Which lines below fall between the one containing "ATOM 75 N N" and the one containing "ATOM 95 O O"? Repeat them exactly, counting both of those lines, and add nothing else.

Data records:
□ □ □ □ □

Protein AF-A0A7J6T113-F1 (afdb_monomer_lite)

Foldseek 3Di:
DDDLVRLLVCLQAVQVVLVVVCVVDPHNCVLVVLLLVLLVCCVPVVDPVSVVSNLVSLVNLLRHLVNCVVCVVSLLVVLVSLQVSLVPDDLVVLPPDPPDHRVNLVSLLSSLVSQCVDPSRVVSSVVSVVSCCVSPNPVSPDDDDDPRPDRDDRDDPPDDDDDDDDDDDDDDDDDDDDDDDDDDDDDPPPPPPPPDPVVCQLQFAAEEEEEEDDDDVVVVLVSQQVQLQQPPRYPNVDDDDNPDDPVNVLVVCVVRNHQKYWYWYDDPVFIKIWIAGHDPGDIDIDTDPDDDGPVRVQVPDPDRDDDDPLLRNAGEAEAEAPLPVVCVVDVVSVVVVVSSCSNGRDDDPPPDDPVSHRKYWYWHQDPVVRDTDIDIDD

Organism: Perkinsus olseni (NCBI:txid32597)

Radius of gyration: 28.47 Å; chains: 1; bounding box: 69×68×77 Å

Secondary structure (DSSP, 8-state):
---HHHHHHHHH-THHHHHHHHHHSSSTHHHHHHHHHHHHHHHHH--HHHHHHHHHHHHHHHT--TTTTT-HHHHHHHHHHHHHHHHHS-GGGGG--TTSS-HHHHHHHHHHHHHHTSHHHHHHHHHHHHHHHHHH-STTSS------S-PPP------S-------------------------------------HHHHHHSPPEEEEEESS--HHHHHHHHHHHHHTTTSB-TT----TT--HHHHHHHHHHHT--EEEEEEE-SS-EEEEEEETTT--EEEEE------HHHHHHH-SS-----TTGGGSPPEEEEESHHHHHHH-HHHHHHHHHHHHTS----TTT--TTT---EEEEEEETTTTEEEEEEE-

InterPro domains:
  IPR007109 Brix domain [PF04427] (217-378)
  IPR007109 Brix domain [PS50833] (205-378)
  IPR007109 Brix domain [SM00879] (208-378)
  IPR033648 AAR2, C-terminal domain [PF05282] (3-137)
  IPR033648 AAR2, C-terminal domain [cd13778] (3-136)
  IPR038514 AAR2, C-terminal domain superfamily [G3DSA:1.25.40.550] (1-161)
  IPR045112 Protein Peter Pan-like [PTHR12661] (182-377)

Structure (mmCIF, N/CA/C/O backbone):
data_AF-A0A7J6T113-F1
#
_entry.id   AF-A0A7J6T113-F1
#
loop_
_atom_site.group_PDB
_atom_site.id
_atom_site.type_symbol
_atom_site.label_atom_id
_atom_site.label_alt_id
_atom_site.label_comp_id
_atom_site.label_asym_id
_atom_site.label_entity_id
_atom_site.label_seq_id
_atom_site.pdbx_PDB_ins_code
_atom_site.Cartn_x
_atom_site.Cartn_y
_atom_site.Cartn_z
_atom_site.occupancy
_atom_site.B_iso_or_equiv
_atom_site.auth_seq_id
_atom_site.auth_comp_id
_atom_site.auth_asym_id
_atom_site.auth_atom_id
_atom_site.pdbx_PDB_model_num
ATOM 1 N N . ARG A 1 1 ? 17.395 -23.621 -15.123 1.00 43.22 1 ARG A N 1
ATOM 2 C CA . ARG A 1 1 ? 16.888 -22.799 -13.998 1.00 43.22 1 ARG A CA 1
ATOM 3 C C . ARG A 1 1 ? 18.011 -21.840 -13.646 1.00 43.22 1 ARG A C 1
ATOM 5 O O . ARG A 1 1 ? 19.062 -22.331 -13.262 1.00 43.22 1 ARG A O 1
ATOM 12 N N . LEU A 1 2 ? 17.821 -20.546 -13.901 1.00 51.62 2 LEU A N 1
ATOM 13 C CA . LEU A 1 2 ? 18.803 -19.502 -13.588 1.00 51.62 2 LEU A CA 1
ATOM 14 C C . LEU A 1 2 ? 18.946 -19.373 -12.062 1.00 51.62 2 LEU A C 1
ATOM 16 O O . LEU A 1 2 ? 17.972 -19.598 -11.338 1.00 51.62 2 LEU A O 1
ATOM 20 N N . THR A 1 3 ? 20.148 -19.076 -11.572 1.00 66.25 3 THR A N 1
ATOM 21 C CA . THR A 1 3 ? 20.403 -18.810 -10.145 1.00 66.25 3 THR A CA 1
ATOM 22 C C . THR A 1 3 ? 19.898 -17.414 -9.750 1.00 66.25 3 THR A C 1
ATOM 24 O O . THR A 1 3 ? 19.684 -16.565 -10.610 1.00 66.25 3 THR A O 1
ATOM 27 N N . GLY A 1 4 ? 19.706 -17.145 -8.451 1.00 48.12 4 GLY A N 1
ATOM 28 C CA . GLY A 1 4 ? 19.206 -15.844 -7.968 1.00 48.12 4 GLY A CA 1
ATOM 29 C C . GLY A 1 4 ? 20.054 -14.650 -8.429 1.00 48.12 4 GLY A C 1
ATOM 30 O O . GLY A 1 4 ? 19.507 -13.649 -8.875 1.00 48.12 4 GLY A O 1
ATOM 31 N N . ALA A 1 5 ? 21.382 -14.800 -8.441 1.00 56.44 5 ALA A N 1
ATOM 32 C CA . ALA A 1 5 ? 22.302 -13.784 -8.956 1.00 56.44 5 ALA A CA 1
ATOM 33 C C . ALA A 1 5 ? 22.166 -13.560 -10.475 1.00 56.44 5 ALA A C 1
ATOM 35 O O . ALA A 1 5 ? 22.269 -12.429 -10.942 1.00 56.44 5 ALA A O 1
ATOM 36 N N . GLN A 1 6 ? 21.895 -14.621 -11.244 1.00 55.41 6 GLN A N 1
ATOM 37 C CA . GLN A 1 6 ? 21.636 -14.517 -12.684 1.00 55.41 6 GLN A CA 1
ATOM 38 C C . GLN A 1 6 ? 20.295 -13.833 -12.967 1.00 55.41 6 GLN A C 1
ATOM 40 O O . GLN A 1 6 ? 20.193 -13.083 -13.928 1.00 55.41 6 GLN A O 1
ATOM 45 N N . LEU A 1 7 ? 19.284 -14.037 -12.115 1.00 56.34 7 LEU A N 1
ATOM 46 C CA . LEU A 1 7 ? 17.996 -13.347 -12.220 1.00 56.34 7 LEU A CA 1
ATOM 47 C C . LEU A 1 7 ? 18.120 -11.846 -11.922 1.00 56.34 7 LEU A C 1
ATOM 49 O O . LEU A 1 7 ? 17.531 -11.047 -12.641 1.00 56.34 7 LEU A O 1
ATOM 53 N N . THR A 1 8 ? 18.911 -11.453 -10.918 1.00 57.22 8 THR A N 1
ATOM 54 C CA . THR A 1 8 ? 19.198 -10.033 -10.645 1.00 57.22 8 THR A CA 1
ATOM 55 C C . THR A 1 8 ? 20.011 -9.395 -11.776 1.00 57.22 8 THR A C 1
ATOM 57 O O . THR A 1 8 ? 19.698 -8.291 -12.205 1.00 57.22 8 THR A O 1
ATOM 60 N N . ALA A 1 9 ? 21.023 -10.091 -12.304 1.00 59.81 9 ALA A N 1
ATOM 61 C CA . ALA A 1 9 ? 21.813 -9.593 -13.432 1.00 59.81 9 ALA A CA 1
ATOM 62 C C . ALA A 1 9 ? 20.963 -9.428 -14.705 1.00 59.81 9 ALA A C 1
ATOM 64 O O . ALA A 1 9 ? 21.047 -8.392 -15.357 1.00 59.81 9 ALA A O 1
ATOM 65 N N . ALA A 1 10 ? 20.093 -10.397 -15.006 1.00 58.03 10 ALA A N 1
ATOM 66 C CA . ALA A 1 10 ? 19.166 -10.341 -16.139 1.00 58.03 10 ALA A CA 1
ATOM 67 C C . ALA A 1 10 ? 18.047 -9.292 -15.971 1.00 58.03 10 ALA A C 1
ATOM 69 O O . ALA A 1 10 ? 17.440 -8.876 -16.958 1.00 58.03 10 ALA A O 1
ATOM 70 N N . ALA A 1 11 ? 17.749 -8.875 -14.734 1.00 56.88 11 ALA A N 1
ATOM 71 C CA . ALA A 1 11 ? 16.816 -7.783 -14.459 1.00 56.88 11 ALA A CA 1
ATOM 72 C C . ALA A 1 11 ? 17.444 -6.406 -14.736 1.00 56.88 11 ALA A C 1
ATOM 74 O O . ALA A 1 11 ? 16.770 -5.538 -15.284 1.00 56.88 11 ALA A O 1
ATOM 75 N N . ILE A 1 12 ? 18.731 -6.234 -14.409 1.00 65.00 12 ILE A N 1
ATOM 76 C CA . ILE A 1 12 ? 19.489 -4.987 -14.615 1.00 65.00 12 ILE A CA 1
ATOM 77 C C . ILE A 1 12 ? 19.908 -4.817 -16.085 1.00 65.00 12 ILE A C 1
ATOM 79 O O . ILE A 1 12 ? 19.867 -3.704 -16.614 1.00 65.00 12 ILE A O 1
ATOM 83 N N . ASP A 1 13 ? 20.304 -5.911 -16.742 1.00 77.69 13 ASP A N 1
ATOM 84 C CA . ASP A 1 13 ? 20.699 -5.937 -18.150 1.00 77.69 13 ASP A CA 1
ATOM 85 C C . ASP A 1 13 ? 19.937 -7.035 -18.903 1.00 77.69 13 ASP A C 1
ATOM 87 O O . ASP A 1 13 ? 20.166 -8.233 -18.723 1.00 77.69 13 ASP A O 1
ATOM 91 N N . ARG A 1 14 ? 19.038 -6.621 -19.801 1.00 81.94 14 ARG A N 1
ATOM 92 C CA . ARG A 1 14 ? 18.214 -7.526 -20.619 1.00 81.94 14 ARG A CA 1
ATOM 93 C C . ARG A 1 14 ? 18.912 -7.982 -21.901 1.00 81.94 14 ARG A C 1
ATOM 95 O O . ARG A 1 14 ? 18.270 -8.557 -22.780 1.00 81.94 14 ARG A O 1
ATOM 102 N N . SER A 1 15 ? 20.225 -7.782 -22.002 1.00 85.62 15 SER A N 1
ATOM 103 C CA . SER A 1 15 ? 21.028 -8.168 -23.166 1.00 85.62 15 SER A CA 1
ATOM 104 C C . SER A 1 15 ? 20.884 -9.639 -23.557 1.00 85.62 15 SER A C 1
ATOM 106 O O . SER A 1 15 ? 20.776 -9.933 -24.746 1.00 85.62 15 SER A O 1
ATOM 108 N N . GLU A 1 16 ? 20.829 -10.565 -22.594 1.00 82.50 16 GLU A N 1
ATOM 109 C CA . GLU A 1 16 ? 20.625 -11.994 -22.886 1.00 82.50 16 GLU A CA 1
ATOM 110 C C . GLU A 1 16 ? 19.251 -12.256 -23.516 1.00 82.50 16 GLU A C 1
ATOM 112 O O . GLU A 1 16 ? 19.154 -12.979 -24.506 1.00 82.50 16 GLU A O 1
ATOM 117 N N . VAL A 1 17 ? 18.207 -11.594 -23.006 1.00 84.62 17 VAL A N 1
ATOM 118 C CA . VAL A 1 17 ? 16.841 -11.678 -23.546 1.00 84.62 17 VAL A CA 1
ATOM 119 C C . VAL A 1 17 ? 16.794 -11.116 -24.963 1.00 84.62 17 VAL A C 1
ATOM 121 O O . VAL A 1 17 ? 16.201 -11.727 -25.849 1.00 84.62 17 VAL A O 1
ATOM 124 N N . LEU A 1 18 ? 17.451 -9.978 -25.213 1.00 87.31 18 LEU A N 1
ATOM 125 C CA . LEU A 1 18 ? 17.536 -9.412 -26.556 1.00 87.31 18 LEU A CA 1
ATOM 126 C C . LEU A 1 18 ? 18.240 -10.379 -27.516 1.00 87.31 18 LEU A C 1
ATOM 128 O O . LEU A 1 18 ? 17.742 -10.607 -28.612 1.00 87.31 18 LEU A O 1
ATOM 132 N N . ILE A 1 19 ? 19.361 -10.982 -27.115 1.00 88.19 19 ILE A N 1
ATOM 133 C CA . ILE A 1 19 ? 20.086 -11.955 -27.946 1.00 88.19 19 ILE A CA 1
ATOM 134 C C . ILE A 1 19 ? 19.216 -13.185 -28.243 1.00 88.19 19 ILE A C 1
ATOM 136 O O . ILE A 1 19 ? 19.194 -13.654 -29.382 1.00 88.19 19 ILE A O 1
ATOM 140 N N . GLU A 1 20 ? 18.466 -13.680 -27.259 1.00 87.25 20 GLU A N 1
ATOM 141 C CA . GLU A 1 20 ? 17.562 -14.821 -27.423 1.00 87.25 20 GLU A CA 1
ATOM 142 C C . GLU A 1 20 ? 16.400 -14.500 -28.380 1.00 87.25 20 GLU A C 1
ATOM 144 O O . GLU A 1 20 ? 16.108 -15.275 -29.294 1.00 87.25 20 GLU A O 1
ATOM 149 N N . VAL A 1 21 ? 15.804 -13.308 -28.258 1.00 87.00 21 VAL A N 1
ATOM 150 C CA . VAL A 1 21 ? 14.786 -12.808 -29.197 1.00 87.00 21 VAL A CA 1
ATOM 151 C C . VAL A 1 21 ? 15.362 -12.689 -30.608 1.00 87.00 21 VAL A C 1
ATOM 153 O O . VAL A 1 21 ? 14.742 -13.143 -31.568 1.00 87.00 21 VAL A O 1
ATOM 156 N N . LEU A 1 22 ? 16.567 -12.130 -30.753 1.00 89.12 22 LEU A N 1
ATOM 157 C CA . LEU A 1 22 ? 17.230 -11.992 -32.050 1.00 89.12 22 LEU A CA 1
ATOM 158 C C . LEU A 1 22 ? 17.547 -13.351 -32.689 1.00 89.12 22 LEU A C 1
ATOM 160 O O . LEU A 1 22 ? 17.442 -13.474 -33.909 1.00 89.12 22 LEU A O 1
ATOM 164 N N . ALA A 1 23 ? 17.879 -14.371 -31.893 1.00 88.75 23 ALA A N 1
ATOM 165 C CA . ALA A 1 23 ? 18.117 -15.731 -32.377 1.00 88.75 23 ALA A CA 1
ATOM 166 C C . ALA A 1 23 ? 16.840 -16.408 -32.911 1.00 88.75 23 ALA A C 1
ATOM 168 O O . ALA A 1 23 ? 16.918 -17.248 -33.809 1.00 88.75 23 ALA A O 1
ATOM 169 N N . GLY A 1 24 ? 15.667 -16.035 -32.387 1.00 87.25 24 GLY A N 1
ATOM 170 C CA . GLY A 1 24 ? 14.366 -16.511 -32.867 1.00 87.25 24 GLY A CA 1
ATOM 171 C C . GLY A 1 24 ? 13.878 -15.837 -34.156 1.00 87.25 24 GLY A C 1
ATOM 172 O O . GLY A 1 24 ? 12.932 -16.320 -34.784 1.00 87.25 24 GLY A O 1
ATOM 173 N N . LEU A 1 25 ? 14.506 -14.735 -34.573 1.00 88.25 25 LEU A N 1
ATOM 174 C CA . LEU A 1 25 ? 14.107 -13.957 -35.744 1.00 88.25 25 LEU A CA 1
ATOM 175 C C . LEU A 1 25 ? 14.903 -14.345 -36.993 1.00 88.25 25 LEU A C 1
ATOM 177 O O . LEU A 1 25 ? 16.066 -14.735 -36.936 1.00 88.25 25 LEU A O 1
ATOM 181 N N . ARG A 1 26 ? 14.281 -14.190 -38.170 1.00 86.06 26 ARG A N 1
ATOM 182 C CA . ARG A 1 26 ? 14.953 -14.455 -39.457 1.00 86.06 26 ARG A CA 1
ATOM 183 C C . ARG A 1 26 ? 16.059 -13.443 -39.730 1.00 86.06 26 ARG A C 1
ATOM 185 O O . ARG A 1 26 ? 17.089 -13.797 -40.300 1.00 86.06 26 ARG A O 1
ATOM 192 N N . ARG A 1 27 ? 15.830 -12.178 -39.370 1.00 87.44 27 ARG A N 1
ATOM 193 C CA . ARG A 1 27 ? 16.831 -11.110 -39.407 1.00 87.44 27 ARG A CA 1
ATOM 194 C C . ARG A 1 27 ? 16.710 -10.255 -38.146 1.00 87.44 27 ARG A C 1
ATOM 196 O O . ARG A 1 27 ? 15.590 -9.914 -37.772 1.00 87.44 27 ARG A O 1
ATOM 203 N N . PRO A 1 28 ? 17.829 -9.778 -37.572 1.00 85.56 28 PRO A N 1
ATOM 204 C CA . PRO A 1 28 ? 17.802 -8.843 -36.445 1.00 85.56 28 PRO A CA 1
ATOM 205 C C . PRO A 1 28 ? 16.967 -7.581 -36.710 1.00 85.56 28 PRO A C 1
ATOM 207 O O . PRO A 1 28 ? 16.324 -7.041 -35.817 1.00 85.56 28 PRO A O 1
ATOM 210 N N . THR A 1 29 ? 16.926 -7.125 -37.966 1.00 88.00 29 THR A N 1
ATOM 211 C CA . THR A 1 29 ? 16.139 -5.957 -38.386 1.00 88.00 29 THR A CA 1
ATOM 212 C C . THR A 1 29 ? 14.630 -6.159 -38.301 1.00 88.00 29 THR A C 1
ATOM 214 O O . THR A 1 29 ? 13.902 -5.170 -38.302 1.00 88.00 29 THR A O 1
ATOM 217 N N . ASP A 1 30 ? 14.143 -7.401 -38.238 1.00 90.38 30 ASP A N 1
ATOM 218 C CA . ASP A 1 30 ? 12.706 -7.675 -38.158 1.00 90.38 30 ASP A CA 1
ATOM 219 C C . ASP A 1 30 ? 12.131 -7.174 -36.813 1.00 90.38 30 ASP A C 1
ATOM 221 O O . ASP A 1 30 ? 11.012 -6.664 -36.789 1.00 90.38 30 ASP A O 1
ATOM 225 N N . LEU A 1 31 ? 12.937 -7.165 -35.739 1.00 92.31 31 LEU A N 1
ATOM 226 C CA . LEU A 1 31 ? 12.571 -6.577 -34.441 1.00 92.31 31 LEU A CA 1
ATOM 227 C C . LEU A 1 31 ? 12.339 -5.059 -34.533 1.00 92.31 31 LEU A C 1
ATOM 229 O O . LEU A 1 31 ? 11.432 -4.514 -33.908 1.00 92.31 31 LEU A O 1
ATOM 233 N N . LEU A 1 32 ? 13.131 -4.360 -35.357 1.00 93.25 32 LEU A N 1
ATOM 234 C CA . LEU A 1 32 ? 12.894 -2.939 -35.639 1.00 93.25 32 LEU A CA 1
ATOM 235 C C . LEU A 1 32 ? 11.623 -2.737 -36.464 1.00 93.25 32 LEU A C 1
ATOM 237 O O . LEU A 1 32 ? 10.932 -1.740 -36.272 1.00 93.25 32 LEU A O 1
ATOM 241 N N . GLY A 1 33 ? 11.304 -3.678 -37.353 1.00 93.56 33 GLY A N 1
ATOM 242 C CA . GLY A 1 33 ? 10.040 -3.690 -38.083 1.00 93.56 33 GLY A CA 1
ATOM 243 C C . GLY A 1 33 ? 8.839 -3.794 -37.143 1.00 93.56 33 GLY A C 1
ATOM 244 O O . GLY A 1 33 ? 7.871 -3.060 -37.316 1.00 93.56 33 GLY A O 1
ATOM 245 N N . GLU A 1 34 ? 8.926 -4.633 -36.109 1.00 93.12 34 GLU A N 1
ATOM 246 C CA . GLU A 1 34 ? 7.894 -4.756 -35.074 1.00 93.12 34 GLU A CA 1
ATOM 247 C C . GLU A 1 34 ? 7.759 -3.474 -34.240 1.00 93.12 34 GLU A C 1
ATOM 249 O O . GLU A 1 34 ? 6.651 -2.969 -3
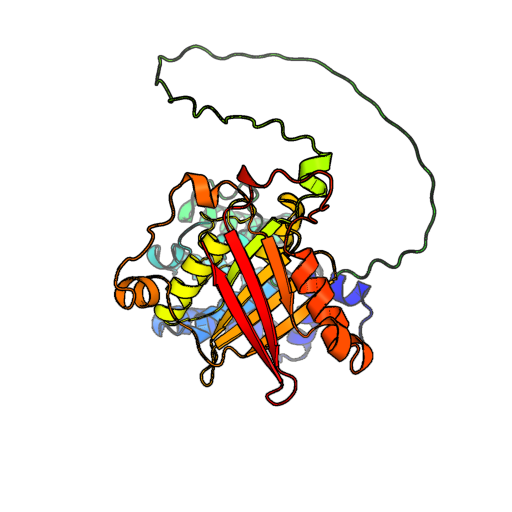4.066 1.00 93.12 34 GLU A O 1
ATOM 254 N N . LEU A 1 35 ? 8.881 -2.869 -33.831 1.00 94.06 35 LEU A N 1
ATOM 255 C CA . LEU A 1 35 ? 8.893 -1.565 -33.155 1.00 94.06 35 LEU A CA 1
ATOM 256 C C . LEU A 1 35 ? 8.236 -0.468 -34.013 1.00 94.06 35 LEU A C 1
ATOM 258 O O . LEU A 1 35 ? 7.497 0.377 -33.506 1.00 94.06 35 LEU A O 1
ATOM 262 N N . GLN A 1 36 ? 8.501 -0.462 -35.322 1.00 94.50 36 GLN A N 1
ATOM 263 C CA . GLN A 1 36 ? 7.889 0.476 -36.265 1.00 94.50 36 GLN A CA 1
ATOM 264 C C . GLN A 1 36 ? 6.398 0.204 -36.471 1.00 94.50 36 GLN A C 1
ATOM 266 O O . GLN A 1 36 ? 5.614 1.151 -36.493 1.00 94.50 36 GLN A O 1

□ □ □ □ □

# ANSWER AREA
ATOM 75 N N . ILE A 1 12 ? 18.731 -6.234 -14.409 1.00 65.00 12 ILE A N 1
ATOM 76 C CA . ILE A 1 12 ? 19.489 -4.987 -14.615 1.00 65.00 12 ILE A CA 1
ATOM 77 C C . ILE A 1 12 ? 19.908 -4.817 -16.085 1.00 65.00 12 ILE A C 1
ATOM 79 O O . ILE A 1 12 ? 19.867 -3.704 -16.614 1.00 65.00 12 ILE A O 1
ATOM 83 N N . ASP A 1 13 ? 20.304 -5.911 -16.742 1.00 77.69 13 ASP A N 1
ATOM 84 C CA . ASP A 1 13 ? 20.699 -5.937 -18.150 1.00 77.69 13 ASP A CA 1
ATOM 85 C C . ASP A 1 13 ? 19.937 -7.035 -18.903 1.00 77.69 13 ASP A C 1
ATOM 87 O O . ASP A 1 13 ? 20.166 -8.233 -18.723 1.00 77.69 13 ASP A O 1
ATOM 91 N N . ARG A 1 14 ? 19.038 -6.621 -19.801 1.00 81.94 14 ARG A N 1
ATOM 92 C CA . ARG A 1 14 ? 18.214 -7.526 -20.619 1.00 81.94 14 ARG A CA 1
ATOM 93 C C . ARG A 1 14 ? 18.912 -7.982 -21.901 1.00 81.94 14 ARG A C 1
ATOM 95 O O . ARG A 1 14 ? 18.270 -8.557 -22.780 1.00 81.94 14 ARG A O 1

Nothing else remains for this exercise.